— YOUR GOAL —
Within the entries below, find the portion that opens with the line containing "ATOM 127 C C" and closes with the line containing "ATOM 155 C C". Retype that portion exactly and only.

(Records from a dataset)

★ ★ ★ ★ ★

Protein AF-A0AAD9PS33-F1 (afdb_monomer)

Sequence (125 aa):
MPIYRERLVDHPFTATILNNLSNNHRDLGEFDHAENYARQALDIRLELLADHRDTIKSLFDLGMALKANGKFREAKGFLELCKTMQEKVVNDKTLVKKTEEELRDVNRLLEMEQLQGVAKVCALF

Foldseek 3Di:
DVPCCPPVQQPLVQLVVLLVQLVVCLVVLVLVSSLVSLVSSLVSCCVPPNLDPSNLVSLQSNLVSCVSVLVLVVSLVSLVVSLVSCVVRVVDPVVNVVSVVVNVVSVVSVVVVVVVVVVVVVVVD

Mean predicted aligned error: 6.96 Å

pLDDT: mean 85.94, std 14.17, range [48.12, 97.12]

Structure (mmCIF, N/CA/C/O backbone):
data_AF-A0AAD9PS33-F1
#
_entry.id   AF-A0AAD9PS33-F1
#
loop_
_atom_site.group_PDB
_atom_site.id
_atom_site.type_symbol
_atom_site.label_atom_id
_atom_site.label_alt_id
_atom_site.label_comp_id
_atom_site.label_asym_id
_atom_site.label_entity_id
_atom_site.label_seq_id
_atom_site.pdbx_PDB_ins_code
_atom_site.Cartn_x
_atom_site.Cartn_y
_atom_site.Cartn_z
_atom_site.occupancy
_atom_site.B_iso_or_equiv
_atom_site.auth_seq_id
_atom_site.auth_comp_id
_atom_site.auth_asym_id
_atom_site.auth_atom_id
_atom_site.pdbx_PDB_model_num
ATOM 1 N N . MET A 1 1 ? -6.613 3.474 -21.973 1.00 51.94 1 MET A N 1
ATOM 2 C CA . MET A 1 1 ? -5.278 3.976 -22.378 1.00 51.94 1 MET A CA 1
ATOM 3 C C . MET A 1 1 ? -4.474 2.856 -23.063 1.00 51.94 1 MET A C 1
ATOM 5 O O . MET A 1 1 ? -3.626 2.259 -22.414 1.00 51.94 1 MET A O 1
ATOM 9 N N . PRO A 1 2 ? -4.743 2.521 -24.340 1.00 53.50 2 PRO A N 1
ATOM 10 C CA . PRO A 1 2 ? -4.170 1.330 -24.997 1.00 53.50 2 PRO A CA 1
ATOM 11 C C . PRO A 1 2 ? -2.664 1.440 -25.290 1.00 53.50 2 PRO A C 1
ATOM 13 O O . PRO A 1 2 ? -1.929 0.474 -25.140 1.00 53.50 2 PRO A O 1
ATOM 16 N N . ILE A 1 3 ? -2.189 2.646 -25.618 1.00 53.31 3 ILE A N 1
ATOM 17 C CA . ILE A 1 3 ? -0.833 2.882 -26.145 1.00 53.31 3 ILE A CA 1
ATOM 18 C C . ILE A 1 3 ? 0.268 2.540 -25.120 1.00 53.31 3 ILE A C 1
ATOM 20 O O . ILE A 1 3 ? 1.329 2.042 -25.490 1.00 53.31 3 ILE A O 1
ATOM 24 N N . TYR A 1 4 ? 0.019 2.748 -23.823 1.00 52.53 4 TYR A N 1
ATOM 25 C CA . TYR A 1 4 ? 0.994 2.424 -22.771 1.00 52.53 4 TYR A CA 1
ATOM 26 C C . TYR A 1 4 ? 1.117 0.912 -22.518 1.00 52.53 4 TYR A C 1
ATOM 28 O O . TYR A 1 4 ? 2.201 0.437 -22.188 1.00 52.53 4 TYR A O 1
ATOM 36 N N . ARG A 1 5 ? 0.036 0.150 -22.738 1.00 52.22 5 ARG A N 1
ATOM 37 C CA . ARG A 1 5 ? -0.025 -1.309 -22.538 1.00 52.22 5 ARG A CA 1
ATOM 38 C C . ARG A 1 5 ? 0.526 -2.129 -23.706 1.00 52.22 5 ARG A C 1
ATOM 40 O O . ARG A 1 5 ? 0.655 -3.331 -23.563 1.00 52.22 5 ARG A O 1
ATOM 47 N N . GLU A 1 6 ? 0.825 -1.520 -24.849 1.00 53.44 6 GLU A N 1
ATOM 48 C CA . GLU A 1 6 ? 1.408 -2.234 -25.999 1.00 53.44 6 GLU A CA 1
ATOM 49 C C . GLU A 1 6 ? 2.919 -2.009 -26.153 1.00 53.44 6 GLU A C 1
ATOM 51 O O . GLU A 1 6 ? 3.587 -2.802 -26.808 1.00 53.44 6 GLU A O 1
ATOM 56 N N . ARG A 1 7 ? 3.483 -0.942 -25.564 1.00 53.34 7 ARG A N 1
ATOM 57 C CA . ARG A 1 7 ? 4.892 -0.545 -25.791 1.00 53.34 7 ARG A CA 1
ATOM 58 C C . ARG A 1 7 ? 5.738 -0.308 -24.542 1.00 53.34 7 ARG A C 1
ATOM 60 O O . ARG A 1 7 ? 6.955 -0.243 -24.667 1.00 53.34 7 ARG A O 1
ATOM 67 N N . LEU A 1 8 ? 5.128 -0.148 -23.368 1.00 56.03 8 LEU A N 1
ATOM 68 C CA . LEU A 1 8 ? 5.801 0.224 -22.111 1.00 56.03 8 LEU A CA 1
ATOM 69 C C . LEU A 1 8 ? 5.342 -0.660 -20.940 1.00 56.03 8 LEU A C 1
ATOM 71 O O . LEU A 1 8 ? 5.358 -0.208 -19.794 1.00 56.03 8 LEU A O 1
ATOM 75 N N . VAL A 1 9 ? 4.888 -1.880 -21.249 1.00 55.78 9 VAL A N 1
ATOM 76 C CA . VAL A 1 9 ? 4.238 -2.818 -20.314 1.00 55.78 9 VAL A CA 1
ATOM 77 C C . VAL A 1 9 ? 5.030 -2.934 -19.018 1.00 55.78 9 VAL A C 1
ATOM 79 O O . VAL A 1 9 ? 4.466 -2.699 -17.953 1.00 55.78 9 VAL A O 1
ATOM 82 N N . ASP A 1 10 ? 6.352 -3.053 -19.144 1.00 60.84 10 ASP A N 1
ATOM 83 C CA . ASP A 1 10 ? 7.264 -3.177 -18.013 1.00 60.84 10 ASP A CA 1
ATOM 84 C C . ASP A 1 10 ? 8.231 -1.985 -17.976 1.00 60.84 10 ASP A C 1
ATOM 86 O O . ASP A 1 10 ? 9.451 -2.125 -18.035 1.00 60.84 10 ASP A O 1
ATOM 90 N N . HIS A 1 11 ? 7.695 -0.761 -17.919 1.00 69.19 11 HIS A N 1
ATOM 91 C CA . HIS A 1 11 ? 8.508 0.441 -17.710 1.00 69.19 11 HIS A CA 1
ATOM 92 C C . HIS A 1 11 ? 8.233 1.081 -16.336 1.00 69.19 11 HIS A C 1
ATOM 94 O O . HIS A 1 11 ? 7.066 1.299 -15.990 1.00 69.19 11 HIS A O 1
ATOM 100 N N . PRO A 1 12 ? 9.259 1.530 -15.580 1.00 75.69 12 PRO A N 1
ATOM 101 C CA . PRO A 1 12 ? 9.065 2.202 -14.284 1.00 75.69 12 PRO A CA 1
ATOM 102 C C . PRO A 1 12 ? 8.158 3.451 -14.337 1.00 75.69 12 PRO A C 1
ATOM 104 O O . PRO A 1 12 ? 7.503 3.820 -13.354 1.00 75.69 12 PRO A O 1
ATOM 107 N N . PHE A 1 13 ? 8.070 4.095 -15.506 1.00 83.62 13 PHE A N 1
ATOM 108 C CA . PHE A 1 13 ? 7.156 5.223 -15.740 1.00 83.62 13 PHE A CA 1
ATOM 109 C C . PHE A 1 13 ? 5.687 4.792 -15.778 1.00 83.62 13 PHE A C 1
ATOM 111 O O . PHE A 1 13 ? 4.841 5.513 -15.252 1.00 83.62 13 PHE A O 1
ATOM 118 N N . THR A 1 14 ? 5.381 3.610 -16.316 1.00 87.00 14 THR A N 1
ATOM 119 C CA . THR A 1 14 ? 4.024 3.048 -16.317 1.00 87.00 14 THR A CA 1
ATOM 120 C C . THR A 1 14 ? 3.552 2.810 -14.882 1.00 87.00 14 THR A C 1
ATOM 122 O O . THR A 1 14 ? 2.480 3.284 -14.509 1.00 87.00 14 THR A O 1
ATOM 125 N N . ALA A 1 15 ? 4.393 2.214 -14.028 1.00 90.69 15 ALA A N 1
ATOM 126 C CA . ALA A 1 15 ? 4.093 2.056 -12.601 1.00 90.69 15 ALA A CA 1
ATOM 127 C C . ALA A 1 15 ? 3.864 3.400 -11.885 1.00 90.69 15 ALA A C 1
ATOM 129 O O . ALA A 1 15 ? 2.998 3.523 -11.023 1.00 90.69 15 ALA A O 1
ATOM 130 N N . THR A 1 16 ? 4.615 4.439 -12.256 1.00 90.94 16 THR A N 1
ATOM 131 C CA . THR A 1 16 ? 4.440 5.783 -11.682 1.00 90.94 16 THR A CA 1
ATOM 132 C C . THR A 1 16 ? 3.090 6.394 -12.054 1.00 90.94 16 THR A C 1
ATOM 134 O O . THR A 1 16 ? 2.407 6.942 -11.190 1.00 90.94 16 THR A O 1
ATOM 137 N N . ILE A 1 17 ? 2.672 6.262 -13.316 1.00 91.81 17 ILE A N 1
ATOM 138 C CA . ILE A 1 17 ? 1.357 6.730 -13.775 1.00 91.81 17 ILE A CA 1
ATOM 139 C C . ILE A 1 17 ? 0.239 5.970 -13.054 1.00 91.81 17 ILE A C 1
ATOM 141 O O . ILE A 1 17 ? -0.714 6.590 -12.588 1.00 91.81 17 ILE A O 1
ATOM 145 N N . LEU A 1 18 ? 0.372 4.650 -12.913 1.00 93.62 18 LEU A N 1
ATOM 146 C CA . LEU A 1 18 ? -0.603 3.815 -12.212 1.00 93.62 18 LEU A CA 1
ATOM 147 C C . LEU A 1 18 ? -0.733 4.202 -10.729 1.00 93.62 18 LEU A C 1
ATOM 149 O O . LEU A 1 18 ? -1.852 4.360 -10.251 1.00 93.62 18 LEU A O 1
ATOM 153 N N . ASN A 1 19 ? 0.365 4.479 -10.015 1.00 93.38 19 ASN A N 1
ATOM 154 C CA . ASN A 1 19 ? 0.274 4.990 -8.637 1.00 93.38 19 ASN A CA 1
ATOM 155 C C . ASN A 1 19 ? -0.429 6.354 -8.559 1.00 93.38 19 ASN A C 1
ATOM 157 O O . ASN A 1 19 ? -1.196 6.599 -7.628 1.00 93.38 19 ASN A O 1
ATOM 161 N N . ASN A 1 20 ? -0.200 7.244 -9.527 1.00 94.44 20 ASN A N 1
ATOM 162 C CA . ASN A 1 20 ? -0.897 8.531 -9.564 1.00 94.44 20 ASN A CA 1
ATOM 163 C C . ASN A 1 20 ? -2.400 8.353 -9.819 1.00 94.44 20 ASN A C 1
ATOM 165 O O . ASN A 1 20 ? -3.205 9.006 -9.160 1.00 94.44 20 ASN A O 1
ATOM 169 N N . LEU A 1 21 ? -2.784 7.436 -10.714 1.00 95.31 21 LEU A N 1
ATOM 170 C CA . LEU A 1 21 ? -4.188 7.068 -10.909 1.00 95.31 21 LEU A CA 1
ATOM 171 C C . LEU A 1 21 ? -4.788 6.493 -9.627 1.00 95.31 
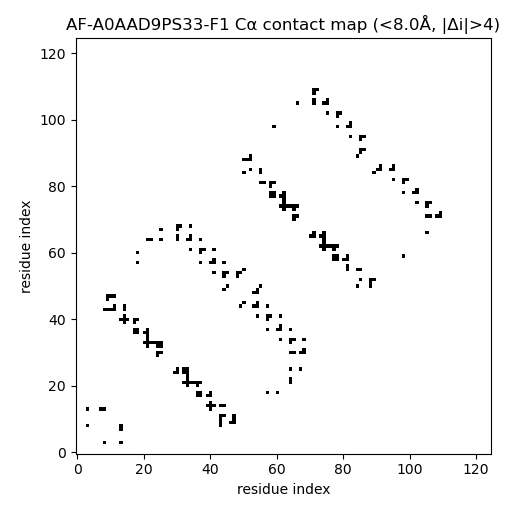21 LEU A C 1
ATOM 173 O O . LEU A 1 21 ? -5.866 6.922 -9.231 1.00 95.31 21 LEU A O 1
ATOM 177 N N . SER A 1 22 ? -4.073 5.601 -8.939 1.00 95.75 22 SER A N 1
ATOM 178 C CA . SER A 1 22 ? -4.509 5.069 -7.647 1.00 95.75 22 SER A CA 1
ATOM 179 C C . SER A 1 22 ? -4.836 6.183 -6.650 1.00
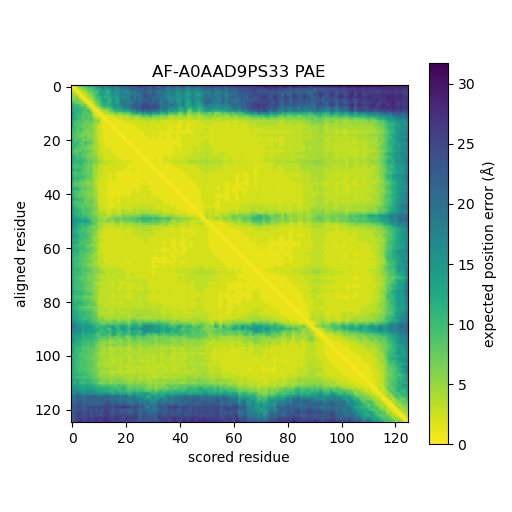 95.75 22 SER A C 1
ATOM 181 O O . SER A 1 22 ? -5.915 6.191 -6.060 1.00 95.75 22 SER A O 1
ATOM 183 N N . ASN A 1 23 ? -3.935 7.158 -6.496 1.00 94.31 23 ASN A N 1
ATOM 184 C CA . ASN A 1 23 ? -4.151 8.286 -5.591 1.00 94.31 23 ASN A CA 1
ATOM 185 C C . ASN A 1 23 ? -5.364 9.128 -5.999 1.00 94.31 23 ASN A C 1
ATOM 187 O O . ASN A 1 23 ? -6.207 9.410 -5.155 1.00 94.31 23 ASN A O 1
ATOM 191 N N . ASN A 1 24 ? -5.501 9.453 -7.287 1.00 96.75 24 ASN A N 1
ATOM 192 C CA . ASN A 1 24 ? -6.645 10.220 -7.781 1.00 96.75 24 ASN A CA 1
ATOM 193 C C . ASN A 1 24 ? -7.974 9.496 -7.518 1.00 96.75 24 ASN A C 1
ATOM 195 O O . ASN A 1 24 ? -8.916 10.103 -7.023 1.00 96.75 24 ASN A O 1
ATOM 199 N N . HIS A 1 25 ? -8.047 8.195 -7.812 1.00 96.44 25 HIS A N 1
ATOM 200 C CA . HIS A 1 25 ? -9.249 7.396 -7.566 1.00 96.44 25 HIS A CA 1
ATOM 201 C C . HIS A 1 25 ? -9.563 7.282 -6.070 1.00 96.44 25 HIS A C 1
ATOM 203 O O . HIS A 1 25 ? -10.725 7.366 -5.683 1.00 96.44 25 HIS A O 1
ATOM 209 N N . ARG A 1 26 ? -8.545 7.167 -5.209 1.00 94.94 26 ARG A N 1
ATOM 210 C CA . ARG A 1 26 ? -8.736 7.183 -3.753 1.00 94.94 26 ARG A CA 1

★ ★ ★ ★ ★

— THE COMPLETED TASK —
ATOM 127 C C . ALA A 1 15 ? 3.864 3.400 -11.885 1.00 90.69 15 ALA A C 1
ATOM 129 O O . ALA A 1 15 ? 2.998 3.523 -11.023 1.00 90.69 15 ALA A O 1
ATOM 130 N N . THR A 1 16 ? 4.615 4.439 -12.256 1.00 90.94 16 THR A N 1
ATOM 131 C CA . THR A 1 16 ? 4.440 5.783 -11.682 1.00 90.94 16 THR A CA 1
ATOM 132 C C . THR A 1 16 ? 3.090 6.394 -12.054 1.00 90.94 16 THR A C 1
ATOM 134 O O . THR A 1 16 ? 2.407 6.942 -11.190 1.00 90.94 16 THR A O 1
ATOM 137 N N . ILE A 1 17 ? 2.672 6.262 -13.316 1.00 91.81 17 ILE A N 1
ATOM 138 C CA . ILE A 1 17 ? 1.357 6.730 -13.775 1.00 91.81 17 ILE A CA 1
ATOM 139 C C . ILE A 1 17 ? 0.239 5.970 -13.054 1.00 91.81 17 ILE A C 1
ATOM 141 O O . ILE A 1 17 ? -0.714 6.590 -12.588 1.00 91.81 17 ILE A O 1
ATOM 145 N N . LEU A 1 18 ? 0.372 4.650 -12.913 1.00 93.62 18 LEU A N 1
ATOM 146 C CA . LEU A 1 18 ? -0.603 3.815 -12.212 1.00 93.62 18 LEU A CA 1
ATOM 147 C C . LEU A 1 18 ? -0.733 4.202 -10.729 1.00 93.62 18 LEU A C 1
ATOM 149 O O . LEU A 1 18 ? -1.852 4.360 -10.251 1.00 93.62 18 LEU A O 1
ATOM 153 N N . ASN A 1 19 ? 0.365 4.479 -10.015 1.00 93.38 19 ASN A N 1
ATOM 154 C CA . ASN A 1 19 ? 0.274 4.990 -8.637 1.00 93.38 19 ASN A CA 1
ATOM 155 C C . ASN A 1 19 ? -0.429 6.354 -8.559 1.00 93.38 19 ASN A C 1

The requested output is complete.